For the past couple of years, my folks have had a few unusual house guests belonging to a mate of mine.....inc. owls, various hawks and falcons, a griffon vulture and a bald eagle.

Anyway, my mum just told me that D'mona, the bald eagle, got out while everyone was at work and has had a merry old time flying around the village, before finally taking roost on the roof of their house where a panicky neighbour spotted her and frantically rang my mum! 

Apparently, the hole in the aviary that she managed to squeeze through was tiny!

(excuse the fact that I look well rough....I was _really_ hungover when this was taken)









And here's a gratuitous freebie of Ruby the vulture.


----------



## julieszoo (Dec 22, 2012)

Ruby is fab!


----------



## mrcriss (Nov 2, 2010)

julieszoo said:


> Ruby is fab!


Yeah she's great, but she hates me! Every time I go near her when she's out, she raises one mega-taloned foot at me and hisses 

I've only been in her aviary once, but won't do it again!


----------



## Exzhal (Jul 13, 2012)

I'd love to own a bald eagle, such amazing birds. Great photos of her and the vulture too!


----------



## mrcriss (Nov 2, 2010)

Aye.....even though they're not ours, I do feel privileged to have access to them whenever I want. They're really amazing. He also has 2 Harris hawks, 2 barn owls, a ferruginous hawk, a peregrine/saker cross, and my favourite...Meg, the Bengal eagle owl :flrt:

For a bald eagle though, D'mona is really stupid! You'd expect something like that to be dead intelligent, but she really isn't


----------



## mrcriss (Nov 2, 2010)

Here's one of my baby, Meg.

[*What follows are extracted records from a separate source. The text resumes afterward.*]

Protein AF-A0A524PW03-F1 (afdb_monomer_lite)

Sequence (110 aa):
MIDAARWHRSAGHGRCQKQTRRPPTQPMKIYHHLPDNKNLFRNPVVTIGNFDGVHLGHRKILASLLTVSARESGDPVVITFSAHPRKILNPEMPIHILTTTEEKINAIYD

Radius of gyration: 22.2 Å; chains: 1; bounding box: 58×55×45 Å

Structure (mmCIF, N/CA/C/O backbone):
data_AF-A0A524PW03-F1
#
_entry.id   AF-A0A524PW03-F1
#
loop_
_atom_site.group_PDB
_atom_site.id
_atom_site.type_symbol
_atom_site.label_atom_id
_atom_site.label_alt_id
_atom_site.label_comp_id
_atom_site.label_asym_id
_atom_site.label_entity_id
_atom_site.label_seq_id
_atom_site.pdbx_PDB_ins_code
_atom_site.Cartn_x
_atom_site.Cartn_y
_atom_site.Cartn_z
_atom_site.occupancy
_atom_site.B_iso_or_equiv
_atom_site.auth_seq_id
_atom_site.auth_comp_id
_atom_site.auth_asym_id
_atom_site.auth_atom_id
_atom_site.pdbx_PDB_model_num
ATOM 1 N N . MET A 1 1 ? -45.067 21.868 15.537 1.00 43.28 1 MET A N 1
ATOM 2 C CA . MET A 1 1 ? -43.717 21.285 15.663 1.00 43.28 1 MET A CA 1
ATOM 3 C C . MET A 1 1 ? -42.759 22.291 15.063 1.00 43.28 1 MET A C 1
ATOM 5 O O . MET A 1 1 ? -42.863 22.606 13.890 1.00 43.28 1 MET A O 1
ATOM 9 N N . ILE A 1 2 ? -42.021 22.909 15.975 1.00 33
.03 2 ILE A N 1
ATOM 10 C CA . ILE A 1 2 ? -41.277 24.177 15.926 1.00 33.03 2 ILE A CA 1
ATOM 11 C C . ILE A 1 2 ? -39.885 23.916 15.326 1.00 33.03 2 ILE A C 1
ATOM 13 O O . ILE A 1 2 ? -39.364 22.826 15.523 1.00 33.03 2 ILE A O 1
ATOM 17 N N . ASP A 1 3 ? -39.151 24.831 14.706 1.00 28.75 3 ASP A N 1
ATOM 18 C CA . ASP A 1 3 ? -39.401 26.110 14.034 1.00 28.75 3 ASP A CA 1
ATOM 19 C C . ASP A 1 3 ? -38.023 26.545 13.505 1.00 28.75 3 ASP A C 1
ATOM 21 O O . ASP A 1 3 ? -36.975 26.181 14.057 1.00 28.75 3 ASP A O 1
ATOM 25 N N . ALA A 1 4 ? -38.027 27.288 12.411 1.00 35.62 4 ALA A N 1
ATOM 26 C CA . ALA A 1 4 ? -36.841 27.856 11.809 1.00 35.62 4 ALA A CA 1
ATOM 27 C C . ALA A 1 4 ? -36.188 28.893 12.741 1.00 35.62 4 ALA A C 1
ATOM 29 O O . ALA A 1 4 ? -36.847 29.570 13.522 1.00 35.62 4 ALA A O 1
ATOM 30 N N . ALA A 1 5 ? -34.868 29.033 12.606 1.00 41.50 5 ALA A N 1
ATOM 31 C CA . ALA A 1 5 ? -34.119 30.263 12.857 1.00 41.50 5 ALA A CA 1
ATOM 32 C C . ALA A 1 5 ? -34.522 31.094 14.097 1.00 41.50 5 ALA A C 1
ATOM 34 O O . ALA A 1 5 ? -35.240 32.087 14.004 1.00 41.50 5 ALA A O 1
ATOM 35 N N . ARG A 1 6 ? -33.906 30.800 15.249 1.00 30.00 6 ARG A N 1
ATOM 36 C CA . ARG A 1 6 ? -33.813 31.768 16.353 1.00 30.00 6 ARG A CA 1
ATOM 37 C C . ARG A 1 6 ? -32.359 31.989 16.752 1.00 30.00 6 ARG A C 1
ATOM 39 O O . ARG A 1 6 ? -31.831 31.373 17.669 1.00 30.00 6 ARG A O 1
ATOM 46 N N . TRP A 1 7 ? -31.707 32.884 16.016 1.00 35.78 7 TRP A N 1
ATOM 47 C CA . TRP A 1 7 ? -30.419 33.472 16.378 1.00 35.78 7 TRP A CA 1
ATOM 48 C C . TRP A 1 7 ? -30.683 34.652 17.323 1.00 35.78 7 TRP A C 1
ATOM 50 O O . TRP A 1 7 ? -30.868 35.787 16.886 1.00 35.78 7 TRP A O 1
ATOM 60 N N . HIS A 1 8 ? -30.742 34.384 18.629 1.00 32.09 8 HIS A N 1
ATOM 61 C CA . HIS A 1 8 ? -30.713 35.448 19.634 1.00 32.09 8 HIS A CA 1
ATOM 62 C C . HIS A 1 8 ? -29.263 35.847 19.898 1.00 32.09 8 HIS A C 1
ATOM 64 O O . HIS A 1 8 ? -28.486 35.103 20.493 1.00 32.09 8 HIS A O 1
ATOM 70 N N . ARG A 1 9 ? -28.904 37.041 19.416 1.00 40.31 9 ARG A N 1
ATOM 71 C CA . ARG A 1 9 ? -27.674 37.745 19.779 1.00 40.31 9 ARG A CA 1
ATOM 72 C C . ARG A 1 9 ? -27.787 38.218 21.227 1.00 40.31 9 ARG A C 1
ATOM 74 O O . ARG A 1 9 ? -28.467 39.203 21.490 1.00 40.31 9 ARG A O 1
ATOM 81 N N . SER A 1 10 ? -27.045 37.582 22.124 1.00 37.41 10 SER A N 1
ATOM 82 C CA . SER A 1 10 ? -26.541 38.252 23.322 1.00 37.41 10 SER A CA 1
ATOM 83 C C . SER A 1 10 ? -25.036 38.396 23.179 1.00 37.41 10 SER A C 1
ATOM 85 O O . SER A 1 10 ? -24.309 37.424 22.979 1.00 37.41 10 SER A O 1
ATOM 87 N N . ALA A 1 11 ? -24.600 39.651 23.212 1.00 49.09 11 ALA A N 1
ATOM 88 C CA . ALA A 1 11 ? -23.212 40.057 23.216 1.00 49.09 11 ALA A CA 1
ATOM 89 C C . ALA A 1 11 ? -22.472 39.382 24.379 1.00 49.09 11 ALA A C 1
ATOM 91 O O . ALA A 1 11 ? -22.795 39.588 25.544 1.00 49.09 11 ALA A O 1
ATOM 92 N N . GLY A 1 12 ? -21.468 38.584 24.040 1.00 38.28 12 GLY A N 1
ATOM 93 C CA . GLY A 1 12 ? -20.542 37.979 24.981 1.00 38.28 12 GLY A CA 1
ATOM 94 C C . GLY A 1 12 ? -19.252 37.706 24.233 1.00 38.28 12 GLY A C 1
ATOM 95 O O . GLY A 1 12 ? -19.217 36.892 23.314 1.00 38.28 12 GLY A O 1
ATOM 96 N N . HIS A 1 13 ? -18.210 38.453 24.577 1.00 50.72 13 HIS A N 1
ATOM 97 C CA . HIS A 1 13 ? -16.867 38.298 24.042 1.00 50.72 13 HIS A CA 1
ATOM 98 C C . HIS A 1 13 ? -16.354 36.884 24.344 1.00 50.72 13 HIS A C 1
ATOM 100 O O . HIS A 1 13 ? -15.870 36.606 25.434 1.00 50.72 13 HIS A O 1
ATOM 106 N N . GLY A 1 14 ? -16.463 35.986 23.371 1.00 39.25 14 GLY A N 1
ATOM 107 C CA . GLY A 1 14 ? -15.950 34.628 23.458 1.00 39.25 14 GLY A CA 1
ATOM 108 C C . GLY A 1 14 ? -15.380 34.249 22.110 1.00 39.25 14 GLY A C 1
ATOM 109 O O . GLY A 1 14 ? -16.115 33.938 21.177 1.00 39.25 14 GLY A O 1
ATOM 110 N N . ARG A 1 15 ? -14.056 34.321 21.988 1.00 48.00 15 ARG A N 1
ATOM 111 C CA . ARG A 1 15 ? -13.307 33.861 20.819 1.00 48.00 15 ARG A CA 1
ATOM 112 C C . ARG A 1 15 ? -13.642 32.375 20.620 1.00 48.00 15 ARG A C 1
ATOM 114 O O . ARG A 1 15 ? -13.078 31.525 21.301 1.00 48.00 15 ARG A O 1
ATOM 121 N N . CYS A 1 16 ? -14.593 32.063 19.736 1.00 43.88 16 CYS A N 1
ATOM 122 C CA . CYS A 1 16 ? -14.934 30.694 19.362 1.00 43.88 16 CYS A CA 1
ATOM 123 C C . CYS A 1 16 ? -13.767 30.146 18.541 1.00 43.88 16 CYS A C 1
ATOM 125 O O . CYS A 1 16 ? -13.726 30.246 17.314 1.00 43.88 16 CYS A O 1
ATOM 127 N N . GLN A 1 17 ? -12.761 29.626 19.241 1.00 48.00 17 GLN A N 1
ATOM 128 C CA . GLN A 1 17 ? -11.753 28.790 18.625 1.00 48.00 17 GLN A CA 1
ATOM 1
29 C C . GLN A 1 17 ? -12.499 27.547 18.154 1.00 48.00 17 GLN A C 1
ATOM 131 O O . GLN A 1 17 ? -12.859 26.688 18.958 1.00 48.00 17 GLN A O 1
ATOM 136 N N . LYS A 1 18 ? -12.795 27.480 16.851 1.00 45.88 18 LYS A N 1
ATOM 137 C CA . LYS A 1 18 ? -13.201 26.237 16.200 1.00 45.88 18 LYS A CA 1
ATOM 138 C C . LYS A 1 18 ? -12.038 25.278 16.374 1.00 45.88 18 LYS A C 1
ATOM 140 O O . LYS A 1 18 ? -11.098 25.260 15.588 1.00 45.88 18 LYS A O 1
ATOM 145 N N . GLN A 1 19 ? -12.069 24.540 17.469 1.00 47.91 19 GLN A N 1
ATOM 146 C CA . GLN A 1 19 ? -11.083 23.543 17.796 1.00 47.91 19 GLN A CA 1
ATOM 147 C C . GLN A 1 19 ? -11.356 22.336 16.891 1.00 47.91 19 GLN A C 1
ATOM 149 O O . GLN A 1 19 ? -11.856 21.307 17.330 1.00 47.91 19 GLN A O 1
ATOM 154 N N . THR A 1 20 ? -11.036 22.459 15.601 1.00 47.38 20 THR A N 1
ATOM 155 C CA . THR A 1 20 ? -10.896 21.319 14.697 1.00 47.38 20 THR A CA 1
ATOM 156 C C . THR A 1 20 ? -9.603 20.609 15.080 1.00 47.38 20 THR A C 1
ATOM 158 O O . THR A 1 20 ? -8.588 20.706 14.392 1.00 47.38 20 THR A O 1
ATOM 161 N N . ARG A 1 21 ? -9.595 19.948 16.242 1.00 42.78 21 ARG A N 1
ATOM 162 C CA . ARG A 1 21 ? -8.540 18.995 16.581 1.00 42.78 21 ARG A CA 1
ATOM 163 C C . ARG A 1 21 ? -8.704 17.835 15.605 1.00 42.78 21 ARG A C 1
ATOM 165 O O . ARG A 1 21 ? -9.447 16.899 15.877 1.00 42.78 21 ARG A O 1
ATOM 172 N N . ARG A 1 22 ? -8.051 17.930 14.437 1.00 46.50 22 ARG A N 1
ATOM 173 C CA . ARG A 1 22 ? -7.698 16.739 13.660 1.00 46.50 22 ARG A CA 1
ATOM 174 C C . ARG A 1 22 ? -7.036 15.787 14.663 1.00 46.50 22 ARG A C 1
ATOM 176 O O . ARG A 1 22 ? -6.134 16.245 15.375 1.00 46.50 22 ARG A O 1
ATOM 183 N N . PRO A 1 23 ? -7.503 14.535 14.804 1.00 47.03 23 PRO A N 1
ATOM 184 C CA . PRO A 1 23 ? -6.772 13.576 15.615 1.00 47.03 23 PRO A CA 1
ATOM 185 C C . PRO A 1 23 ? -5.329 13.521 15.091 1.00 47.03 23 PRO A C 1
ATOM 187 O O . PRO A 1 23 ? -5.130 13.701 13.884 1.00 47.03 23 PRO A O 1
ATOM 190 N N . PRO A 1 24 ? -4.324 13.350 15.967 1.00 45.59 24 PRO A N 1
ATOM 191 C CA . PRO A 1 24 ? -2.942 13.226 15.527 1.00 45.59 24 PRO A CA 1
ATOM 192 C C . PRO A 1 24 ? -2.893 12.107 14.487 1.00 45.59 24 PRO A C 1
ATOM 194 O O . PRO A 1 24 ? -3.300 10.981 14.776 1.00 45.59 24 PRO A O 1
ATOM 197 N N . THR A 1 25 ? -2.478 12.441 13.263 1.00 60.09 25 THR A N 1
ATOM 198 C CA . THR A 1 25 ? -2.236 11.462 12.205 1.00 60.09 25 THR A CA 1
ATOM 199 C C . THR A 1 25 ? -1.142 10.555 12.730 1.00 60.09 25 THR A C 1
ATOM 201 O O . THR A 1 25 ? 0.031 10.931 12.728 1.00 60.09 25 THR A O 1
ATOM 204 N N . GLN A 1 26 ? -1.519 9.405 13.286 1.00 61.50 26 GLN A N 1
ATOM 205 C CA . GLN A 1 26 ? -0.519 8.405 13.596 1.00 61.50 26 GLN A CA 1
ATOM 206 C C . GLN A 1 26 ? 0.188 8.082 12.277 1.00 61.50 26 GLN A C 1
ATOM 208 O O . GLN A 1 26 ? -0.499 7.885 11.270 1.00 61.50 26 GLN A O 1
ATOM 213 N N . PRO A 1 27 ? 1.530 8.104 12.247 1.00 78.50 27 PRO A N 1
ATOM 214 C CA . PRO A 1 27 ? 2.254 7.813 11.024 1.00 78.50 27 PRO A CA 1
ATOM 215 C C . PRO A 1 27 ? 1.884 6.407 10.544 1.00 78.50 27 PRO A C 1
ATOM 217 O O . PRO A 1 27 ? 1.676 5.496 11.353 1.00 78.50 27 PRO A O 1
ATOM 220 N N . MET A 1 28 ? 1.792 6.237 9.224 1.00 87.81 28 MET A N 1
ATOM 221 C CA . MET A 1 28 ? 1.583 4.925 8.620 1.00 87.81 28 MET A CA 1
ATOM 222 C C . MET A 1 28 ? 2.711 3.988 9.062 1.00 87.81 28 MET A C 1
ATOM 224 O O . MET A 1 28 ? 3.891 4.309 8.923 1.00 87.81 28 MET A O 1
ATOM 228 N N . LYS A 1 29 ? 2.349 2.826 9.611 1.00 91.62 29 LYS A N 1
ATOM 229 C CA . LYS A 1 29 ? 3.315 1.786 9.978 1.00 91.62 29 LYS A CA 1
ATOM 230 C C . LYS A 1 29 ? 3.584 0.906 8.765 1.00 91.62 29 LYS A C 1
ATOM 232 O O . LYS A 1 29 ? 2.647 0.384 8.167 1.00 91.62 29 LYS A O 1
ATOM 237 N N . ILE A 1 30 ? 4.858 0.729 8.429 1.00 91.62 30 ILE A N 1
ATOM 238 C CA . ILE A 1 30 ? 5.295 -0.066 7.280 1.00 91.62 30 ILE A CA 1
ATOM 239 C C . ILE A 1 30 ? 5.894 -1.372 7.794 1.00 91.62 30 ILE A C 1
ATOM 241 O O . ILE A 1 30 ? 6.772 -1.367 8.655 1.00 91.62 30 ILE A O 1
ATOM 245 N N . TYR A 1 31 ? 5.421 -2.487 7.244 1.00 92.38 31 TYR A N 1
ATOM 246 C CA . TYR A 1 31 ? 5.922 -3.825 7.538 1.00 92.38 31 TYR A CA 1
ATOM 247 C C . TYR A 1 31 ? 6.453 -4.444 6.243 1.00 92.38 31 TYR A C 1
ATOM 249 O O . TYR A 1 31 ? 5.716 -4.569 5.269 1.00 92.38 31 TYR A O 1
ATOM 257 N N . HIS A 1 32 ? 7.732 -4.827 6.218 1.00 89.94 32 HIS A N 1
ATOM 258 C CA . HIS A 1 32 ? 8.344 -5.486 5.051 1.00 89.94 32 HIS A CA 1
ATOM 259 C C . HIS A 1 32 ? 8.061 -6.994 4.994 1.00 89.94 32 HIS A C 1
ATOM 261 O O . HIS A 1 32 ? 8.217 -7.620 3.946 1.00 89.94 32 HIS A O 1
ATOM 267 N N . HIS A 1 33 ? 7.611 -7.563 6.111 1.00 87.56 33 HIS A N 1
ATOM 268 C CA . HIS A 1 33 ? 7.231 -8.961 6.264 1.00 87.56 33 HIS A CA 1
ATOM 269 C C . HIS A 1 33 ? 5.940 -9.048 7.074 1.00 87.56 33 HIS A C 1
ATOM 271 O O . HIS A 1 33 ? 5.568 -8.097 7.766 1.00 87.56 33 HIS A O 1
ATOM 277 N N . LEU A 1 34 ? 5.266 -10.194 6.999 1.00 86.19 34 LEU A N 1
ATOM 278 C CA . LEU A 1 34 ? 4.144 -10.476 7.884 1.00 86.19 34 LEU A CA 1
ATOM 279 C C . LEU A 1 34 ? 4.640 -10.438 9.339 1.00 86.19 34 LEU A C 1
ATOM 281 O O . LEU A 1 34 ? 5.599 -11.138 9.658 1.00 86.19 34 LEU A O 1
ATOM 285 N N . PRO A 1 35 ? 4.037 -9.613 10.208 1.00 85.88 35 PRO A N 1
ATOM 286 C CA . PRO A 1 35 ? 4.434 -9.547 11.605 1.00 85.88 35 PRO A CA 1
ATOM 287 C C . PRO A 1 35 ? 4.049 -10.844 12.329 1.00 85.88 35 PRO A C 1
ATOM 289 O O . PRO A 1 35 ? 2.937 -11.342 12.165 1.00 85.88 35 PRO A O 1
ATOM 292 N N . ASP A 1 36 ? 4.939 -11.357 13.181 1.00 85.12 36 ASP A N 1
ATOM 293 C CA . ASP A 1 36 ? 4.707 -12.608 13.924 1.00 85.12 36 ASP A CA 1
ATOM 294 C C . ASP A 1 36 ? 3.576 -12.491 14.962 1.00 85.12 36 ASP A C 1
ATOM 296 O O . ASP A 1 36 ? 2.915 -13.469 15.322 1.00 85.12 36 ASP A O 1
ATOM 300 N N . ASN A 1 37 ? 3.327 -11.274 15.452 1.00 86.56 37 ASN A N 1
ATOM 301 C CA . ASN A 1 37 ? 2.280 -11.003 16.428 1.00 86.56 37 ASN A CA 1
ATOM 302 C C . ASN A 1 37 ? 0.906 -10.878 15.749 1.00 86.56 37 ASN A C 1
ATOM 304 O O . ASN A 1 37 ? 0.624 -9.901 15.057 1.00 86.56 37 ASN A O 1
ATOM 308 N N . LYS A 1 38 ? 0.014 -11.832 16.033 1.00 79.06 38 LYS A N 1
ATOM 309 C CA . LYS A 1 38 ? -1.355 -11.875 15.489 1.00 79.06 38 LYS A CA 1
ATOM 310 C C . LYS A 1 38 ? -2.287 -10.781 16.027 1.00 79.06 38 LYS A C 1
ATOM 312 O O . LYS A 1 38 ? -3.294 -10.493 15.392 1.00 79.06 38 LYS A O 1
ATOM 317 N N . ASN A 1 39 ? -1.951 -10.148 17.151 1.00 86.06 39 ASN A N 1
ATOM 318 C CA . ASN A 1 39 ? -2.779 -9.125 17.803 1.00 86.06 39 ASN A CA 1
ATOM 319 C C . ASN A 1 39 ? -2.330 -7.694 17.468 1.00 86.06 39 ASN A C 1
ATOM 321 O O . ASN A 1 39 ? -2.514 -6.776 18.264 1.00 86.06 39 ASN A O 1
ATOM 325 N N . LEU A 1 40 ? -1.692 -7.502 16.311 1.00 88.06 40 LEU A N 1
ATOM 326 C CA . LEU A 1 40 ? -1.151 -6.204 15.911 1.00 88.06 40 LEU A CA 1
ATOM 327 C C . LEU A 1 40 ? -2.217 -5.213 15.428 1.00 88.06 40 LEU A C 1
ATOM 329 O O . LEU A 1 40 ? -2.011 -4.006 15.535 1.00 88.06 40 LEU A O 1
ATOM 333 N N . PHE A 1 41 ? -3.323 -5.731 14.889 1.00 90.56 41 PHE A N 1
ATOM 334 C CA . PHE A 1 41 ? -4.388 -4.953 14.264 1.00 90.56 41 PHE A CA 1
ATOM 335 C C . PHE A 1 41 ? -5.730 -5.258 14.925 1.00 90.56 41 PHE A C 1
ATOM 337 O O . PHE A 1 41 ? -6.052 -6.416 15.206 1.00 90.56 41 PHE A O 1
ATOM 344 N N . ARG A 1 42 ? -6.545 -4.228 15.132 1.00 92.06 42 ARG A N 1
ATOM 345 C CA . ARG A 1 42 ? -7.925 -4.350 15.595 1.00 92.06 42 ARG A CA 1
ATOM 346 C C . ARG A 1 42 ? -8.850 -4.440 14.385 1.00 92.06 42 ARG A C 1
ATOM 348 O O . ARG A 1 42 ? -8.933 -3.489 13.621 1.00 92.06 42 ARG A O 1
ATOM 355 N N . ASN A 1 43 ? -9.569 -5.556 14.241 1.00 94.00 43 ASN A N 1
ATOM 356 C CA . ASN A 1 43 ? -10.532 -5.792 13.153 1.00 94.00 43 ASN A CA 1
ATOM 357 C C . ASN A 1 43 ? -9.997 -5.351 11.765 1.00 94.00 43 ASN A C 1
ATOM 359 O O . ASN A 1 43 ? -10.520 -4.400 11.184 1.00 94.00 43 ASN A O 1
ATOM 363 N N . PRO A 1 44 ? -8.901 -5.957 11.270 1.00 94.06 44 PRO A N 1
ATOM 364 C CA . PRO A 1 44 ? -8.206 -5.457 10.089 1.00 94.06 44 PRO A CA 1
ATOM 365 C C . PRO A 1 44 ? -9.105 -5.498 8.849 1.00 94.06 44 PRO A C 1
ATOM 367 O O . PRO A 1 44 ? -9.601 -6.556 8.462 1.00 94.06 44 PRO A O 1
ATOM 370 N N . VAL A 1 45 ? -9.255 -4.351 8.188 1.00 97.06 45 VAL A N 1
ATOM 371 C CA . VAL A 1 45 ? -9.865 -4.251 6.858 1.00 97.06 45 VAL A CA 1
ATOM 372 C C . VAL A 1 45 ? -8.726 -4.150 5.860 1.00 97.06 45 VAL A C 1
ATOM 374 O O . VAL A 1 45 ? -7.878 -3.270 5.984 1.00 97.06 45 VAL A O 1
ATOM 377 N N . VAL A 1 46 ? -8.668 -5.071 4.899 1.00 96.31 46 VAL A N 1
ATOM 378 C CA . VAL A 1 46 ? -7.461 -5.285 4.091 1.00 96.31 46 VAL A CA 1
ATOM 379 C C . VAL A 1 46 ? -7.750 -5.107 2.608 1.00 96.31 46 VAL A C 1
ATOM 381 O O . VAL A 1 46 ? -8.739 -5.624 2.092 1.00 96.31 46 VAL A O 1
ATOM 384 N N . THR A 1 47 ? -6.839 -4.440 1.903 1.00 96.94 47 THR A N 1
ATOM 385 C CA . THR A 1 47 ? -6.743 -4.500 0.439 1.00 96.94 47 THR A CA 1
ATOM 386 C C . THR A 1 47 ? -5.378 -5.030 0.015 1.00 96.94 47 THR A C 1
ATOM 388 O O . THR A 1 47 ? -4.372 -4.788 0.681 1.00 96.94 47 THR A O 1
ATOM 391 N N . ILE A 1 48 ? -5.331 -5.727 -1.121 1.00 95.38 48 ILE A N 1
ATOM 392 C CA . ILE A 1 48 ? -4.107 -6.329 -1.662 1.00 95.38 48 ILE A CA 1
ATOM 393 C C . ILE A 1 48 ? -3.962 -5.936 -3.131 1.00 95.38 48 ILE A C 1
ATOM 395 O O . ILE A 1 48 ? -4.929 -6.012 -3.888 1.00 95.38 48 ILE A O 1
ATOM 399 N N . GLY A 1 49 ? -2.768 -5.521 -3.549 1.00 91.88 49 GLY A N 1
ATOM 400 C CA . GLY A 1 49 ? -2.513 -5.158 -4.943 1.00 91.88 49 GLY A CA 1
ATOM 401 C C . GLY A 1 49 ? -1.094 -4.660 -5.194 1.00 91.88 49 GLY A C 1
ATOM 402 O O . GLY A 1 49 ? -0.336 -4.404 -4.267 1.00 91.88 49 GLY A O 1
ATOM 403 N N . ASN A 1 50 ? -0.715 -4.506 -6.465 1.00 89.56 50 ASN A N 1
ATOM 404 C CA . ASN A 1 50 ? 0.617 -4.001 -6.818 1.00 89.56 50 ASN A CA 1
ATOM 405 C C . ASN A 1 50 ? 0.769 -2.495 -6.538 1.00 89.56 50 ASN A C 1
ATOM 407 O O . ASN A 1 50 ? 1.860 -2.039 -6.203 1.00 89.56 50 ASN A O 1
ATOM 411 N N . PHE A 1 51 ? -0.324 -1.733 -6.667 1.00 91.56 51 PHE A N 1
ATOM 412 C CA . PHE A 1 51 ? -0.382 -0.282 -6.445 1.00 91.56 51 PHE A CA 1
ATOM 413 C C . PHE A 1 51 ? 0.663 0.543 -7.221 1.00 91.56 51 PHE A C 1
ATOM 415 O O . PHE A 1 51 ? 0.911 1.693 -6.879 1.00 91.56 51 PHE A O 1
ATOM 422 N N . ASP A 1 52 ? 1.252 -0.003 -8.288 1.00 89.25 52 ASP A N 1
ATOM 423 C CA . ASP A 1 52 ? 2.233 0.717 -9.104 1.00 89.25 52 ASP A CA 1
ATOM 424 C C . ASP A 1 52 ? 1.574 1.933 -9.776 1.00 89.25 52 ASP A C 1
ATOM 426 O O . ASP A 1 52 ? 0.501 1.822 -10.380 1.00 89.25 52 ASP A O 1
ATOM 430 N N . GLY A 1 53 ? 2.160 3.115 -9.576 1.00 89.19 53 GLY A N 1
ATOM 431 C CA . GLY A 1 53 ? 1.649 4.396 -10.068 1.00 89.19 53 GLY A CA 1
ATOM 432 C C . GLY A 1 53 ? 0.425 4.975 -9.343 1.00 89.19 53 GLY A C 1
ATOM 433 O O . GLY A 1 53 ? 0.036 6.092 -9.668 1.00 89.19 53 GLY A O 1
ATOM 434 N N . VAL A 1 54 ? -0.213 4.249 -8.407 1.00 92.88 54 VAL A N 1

Kevin flies her to a perch just behind your head, so that you get a rabbit's eye view of her hunting! :2thumb:


----------



## RENT-A-GOAT (Oct 25, 2009)

Warwick castle not far from me have a Houdini bald eagle too think theirs is still AWOL from the last time he bunked the bird house there.


Sent from my iPad using Tapatalk HD


----------



## anthony reilly (Jan 16, 2010)

mrcriss said:


> Aye.....even though they're not ours, I do feel privileged to have access to them whenever I want. They're really amazing. He also has 2 Harris hawks, 2 barn owls, a ferruginous hawk, a peregrine/saker cross, and my favourite...Meg, the Bengal eagle owl :flrt:
> 
> For a bald eagle though, D'mona is really stupid! You'd expect something like that to be dead intelligent, but she really isn't


 most birds arn't intelligent mate alo of people think the same but the vultures are more intelligent, an owls arn't wise either lol


----------



## waterdragon555 (Nov 27, 2010)

mrcriss said:


> For the past couple of years, my folks have had a few unusual house guests belonging to a mate of mine.....inc. owls, various hawks and falcons, a griffon vulture and a bald eagle.
> 
> Anyway, my mum just told me that D'mona, the bald eagle, got out while everyone was at work and has had a merry old time flying around the village, before finally taking roost on the roof of their house where a panicky neighbour spotted her and frantically rang my mum!
> 
> ...


 Lovely birds =) Love the bald eagle


----------



## Nel5on (Aug 24, 2010)

bald eagles are my all time favourite bird of prey, so beautiful, glad shes all back safe and sound, i imagine there was a few chihuahuas and yorkshire terriers crapping them selves as it was flying around


----------